Your goal: Could you reproduce, word for word, everything below from the line containing "Protein AF-A0A3B8U9L4-F1 (afdb_monomer)" down to the line containing "Escherichia coli K-12", with both of those lines included and no others?

Given information:
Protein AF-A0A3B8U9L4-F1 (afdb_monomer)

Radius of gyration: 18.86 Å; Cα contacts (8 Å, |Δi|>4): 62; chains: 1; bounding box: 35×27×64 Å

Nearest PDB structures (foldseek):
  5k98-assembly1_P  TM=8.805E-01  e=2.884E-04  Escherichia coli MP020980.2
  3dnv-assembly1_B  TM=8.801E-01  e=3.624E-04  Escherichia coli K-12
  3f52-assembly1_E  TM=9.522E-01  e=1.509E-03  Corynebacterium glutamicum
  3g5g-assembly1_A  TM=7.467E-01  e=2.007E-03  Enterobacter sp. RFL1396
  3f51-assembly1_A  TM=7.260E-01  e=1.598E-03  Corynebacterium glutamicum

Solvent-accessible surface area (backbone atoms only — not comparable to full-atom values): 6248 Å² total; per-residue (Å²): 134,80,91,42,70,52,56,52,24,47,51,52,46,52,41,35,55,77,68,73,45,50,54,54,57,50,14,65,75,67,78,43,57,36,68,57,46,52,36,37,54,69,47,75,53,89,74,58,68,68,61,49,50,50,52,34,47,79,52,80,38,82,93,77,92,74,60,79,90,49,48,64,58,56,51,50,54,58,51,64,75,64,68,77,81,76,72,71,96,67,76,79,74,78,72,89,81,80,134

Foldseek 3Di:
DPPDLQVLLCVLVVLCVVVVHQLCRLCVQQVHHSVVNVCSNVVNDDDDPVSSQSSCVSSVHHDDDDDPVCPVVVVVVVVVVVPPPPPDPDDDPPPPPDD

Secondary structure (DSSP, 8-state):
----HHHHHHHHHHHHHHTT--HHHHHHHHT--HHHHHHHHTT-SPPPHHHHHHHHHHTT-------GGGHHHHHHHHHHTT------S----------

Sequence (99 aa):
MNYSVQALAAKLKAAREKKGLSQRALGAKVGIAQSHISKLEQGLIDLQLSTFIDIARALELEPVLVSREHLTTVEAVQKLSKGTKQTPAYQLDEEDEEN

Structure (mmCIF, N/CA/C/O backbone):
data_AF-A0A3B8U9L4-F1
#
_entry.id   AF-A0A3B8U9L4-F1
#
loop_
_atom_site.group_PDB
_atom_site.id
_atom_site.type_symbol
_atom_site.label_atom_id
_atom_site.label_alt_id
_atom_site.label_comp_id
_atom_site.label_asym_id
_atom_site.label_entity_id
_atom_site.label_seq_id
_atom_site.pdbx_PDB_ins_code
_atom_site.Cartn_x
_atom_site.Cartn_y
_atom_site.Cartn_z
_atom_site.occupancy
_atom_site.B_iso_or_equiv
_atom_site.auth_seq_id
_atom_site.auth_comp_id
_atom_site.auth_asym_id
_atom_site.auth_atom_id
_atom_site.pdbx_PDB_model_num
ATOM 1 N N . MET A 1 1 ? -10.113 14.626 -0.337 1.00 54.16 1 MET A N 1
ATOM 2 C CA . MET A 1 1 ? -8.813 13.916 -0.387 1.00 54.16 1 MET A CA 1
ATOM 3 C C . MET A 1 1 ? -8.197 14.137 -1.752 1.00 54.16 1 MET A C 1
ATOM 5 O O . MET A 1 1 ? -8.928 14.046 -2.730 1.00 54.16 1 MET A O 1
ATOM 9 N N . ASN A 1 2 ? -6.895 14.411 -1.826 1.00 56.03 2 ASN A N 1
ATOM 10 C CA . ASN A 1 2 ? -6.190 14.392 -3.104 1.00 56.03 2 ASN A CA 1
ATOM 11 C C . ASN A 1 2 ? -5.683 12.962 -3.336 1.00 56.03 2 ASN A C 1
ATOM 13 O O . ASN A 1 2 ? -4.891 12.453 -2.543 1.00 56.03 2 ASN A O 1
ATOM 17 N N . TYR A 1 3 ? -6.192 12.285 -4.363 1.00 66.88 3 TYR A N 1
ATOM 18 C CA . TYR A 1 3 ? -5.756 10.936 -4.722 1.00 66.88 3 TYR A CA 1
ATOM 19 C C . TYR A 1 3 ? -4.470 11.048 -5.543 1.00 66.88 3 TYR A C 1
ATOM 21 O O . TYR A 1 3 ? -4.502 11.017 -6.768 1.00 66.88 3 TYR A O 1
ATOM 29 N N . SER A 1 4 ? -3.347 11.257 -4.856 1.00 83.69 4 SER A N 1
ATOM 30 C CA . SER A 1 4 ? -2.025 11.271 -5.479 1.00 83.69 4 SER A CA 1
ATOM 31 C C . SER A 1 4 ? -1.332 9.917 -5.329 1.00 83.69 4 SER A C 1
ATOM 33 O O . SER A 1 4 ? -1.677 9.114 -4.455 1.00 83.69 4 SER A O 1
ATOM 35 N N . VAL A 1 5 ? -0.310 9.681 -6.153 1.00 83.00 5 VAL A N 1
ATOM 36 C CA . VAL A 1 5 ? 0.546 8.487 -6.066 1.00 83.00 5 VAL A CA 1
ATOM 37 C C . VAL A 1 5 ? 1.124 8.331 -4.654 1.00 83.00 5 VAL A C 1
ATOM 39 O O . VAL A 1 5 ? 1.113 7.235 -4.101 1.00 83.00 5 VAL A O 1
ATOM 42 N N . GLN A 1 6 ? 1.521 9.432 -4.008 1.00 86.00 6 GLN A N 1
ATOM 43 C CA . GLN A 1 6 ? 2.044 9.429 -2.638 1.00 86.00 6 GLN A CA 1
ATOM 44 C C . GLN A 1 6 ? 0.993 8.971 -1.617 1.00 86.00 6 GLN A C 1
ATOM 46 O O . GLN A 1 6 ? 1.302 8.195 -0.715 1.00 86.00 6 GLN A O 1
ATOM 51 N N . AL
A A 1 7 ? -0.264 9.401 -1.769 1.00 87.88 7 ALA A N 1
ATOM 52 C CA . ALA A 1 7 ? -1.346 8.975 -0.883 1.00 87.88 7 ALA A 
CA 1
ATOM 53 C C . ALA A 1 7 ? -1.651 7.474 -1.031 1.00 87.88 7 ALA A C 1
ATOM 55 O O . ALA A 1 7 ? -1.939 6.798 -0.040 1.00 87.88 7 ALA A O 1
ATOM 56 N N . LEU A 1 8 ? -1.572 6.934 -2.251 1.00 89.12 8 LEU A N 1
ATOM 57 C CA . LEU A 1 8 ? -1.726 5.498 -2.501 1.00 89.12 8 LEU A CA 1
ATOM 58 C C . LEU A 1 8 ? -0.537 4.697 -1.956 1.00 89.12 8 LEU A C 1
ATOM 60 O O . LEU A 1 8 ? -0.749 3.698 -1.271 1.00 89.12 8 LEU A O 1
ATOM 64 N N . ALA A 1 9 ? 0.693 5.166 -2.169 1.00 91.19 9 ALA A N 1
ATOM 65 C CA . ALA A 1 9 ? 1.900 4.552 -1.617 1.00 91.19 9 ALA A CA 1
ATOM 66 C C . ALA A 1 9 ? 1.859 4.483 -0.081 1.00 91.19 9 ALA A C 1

* * *

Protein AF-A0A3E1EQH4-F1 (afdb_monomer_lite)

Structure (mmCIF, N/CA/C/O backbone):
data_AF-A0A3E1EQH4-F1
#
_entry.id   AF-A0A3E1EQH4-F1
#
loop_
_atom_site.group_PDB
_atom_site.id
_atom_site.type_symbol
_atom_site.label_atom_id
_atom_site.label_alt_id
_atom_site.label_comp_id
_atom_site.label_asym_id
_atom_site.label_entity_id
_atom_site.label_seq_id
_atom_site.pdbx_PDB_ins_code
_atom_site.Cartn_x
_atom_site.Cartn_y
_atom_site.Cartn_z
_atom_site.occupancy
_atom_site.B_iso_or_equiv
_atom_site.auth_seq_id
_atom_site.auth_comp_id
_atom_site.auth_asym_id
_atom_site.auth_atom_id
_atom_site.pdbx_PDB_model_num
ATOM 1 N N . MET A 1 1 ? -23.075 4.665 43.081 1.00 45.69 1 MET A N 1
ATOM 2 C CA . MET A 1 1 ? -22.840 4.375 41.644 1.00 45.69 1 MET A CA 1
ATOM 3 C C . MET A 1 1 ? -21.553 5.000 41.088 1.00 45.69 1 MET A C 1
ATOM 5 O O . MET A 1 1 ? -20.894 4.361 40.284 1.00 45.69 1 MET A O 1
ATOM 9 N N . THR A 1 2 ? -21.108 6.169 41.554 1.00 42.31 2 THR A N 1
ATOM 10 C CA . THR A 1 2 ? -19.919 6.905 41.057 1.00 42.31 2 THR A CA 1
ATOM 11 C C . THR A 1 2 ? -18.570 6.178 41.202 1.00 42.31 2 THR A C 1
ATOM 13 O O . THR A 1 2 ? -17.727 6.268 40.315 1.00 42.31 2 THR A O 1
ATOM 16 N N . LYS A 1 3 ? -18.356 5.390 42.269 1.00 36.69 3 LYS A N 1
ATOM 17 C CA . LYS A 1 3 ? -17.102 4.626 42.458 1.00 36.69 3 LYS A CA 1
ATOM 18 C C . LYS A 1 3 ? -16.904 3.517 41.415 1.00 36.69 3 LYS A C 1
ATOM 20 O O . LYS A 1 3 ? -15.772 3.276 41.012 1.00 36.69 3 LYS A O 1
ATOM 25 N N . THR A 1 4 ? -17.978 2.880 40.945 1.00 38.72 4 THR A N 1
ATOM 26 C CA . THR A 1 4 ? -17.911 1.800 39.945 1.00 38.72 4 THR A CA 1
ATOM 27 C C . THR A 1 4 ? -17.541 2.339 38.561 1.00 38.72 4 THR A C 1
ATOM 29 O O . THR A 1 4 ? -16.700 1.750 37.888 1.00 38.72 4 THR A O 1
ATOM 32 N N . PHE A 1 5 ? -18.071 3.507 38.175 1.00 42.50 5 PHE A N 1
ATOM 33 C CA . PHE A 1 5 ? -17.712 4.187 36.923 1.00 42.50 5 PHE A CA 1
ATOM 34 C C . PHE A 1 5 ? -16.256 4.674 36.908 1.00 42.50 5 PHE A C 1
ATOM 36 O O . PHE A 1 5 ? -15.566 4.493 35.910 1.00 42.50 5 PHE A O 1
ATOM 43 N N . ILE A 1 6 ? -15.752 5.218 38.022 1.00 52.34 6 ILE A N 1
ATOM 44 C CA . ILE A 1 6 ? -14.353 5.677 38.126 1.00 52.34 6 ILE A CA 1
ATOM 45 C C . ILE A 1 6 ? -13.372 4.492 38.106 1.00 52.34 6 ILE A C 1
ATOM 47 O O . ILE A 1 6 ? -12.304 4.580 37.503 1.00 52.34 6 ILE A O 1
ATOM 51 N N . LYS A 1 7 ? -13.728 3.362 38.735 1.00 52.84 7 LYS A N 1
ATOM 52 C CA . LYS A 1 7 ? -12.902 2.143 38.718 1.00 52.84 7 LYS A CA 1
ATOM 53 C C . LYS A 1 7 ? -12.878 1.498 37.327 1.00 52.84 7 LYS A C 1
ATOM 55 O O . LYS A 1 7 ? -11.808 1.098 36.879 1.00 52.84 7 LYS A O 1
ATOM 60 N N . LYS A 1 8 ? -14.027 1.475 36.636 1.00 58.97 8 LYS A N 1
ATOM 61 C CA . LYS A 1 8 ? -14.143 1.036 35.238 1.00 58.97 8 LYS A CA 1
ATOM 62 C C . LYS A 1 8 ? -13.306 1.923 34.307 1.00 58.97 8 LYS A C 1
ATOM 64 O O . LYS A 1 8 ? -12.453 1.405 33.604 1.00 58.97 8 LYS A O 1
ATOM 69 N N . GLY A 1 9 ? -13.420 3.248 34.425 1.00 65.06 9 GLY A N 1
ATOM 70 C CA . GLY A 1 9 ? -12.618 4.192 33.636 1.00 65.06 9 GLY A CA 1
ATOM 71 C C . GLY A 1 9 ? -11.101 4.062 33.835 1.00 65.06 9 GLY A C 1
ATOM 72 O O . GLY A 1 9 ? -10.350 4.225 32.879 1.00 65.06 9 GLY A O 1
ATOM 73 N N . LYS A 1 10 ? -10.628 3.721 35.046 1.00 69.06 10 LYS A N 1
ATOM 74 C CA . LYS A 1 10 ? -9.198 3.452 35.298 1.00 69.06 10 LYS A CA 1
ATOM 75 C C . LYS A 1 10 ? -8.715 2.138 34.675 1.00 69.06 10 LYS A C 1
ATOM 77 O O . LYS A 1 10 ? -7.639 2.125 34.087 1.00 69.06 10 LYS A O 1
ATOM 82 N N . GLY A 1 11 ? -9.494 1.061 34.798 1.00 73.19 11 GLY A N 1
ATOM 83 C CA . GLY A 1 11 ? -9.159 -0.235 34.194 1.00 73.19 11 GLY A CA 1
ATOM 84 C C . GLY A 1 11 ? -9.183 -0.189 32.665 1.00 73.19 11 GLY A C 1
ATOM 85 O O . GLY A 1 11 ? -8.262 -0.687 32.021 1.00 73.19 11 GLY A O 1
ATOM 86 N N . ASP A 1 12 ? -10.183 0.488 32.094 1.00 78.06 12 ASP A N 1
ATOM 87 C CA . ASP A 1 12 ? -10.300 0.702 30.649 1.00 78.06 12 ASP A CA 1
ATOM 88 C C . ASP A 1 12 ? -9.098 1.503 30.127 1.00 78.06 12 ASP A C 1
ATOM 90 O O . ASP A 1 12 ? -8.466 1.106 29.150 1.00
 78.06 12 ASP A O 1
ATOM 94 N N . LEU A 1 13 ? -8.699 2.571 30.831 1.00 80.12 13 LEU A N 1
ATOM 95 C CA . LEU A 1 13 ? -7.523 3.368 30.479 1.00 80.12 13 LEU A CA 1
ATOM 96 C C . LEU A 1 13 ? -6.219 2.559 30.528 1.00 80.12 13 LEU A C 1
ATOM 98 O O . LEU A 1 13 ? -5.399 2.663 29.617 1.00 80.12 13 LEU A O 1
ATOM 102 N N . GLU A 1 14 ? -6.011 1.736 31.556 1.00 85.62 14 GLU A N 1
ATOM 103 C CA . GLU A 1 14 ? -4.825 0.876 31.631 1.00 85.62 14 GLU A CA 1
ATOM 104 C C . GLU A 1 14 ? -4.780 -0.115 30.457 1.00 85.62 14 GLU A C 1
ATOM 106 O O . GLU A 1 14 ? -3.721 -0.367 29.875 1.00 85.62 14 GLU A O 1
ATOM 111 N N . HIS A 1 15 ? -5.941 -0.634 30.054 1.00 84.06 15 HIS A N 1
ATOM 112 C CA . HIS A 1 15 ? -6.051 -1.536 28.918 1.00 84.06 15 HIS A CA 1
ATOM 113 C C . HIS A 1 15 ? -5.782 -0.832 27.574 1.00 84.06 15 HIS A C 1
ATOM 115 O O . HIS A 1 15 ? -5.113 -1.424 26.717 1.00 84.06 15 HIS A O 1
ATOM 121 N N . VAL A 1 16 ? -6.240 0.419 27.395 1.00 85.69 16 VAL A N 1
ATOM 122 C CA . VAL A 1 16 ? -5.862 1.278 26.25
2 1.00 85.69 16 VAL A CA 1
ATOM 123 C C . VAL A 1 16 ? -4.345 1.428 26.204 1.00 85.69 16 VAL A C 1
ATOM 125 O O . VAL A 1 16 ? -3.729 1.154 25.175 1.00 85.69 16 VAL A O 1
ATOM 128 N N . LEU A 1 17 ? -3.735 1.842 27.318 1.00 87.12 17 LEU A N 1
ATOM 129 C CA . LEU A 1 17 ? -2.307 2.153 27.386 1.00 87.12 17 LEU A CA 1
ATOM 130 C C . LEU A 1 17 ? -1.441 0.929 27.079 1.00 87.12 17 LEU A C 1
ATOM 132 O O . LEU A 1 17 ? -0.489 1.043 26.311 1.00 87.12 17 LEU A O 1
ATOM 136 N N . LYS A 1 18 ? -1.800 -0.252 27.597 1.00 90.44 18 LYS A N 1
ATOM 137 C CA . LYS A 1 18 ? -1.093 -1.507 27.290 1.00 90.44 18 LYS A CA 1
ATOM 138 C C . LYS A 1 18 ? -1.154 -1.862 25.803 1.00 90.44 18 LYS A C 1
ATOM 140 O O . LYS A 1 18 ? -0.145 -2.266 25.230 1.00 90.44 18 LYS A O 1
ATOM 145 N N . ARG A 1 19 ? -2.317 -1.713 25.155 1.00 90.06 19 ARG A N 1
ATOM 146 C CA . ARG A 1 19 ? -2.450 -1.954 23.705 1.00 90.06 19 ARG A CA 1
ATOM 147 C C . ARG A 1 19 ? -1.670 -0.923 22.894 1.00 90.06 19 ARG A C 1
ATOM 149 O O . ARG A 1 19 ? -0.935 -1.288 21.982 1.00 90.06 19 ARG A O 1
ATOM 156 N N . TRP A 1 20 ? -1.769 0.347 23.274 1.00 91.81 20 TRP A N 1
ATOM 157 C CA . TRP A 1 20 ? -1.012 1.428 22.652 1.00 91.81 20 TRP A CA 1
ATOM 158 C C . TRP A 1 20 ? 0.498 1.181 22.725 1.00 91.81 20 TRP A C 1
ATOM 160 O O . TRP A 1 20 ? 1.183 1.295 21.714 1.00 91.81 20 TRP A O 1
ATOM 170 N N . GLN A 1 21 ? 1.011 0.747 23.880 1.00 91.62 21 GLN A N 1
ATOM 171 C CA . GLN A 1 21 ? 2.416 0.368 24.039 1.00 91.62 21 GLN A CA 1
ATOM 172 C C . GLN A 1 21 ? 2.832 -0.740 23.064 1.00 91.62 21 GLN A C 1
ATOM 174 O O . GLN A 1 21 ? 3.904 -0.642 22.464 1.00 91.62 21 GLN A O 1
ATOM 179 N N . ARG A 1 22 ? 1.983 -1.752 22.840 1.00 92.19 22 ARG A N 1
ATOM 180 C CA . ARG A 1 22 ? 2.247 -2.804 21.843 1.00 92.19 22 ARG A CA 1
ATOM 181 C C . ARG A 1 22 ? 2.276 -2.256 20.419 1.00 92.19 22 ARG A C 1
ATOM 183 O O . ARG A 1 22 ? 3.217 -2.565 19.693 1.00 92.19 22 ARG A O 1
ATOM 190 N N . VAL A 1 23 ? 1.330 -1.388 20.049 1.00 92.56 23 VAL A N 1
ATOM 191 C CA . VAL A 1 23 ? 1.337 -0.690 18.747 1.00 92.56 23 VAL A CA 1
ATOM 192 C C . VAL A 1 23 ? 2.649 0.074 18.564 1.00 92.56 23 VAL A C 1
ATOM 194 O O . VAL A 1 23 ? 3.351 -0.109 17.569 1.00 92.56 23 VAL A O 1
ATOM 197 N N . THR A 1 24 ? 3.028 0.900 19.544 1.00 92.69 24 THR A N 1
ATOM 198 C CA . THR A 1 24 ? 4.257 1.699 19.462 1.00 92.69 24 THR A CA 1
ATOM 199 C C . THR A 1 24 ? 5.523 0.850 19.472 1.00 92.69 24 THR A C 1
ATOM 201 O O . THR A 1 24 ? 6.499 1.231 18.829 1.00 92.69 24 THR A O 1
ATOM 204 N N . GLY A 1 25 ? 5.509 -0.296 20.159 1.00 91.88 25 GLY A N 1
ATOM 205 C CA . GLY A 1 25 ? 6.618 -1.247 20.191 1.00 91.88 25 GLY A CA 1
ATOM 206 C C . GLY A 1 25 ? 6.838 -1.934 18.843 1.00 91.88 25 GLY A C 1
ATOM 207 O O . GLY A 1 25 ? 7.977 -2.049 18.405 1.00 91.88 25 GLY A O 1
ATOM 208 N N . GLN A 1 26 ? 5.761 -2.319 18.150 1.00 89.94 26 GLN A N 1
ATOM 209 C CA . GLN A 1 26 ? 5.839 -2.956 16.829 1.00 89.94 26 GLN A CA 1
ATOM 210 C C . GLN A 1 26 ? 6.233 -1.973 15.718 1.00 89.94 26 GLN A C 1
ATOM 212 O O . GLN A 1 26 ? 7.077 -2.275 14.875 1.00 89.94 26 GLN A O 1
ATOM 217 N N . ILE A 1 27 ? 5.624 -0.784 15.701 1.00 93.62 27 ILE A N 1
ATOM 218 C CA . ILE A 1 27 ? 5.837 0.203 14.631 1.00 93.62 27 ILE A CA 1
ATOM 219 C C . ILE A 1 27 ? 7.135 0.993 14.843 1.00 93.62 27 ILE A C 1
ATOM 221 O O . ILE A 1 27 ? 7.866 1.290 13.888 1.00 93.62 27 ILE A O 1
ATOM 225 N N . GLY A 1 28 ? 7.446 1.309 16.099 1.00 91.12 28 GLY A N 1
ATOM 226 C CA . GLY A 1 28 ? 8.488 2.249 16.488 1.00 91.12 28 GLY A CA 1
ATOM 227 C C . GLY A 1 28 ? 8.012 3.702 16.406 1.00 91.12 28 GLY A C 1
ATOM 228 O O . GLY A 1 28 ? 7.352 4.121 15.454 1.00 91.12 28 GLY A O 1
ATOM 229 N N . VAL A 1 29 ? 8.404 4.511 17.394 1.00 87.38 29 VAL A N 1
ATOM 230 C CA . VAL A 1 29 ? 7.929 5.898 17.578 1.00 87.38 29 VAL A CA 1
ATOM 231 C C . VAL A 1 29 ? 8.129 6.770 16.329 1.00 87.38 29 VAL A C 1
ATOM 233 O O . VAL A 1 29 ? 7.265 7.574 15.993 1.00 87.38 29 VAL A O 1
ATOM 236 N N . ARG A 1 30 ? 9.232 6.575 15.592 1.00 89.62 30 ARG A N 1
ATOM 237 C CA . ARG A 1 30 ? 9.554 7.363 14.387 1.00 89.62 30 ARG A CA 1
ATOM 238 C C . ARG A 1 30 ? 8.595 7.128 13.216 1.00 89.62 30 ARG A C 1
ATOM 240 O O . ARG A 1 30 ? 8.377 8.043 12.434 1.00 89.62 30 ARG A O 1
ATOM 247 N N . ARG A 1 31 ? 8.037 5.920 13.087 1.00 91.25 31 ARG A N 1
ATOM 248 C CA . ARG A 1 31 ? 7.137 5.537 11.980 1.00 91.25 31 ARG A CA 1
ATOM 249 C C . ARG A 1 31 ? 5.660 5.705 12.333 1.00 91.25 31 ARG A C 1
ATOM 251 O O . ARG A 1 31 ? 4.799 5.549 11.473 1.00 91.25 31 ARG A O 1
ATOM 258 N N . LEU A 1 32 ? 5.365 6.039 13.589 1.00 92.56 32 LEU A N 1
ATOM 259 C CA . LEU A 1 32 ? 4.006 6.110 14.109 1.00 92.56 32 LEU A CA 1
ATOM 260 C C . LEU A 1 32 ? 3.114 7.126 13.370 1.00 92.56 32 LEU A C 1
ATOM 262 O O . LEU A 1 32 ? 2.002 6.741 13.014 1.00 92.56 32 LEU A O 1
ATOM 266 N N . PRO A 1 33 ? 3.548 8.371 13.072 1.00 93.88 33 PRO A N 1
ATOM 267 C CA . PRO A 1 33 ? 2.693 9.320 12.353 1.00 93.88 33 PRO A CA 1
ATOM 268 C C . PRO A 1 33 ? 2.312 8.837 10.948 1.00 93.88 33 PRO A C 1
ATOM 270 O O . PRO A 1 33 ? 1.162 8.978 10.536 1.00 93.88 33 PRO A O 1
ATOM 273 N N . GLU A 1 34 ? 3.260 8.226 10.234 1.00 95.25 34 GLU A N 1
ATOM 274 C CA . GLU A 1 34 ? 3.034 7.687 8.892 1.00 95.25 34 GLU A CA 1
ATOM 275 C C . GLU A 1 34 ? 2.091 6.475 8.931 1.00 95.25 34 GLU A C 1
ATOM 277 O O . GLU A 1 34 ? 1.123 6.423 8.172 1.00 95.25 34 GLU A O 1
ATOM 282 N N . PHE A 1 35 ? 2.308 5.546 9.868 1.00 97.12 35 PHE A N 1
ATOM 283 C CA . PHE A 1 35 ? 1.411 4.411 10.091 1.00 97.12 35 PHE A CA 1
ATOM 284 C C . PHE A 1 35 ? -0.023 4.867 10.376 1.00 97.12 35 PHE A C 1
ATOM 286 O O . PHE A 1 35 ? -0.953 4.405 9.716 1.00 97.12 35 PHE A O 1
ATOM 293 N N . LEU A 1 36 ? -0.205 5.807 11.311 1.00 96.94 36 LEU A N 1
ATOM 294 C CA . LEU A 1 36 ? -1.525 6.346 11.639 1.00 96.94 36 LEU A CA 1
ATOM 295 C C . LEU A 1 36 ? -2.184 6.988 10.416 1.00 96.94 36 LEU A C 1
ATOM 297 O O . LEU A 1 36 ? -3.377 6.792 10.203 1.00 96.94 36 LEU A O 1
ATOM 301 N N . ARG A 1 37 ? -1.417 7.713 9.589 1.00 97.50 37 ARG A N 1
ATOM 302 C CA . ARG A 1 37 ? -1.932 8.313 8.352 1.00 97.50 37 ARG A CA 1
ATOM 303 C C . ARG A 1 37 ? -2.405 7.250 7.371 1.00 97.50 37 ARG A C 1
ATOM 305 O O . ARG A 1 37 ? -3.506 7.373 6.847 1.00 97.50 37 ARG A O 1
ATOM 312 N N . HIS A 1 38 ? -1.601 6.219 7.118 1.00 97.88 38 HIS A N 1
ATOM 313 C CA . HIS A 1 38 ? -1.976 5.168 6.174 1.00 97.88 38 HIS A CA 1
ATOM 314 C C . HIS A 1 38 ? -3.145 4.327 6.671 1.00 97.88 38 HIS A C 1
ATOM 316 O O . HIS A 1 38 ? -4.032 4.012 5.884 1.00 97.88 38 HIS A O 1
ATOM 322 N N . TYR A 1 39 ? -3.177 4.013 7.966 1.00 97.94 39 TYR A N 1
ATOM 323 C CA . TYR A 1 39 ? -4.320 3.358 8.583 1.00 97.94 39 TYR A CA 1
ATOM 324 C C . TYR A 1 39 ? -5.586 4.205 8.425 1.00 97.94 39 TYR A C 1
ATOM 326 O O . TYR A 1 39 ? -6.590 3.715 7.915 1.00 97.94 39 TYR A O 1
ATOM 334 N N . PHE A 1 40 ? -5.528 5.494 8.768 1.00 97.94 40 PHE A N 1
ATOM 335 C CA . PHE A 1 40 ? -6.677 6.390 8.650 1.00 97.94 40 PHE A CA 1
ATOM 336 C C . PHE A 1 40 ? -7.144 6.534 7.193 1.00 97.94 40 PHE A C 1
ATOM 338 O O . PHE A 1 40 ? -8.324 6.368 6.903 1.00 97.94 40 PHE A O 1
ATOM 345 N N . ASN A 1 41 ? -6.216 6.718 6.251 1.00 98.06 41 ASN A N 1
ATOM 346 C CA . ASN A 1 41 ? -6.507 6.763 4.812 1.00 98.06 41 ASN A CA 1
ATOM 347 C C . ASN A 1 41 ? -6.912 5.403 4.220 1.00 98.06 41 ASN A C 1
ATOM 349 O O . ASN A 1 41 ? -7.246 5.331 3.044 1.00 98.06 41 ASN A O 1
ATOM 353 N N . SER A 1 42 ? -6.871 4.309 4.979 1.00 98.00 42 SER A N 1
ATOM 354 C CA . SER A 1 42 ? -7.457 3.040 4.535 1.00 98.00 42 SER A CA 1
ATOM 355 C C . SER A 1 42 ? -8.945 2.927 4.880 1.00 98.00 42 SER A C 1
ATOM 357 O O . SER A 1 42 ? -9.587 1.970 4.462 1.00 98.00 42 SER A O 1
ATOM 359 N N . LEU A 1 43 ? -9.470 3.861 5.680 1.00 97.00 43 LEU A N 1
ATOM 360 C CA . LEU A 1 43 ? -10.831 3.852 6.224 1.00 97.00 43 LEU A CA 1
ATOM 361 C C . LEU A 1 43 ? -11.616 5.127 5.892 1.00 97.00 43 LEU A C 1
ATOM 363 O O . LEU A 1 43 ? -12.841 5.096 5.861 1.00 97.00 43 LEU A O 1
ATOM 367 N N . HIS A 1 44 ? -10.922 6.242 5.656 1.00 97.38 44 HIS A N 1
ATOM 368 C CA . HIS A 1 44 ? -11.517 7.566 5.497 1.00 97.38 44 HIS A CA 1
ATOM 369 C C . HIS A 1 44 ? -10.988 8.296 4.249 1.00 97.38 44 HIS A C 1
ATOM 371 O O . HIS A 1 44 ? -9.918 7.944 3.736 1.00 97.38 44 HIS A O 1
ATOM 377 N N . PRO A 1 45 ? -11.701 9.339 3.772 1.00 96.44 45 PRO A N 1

Answer space:
Protein AF-A0A3B8U9L4-F1 (afdb_monomer)

Radius of gyration: 18.86 Å; Cα contacts (8 Å, |Δi|>4): 62; chains: 1; bounding box: 35×27×64 Å

Nearest PDB structures (foldseek):
  5k98-assembly1_P  TM=8.805E-01  e=2.884E-04  Escherichia coli MP020980.2
  3dnv-assembly1_B  TM=8.801E-01  e=3.624E-04  Escherichia coli K-12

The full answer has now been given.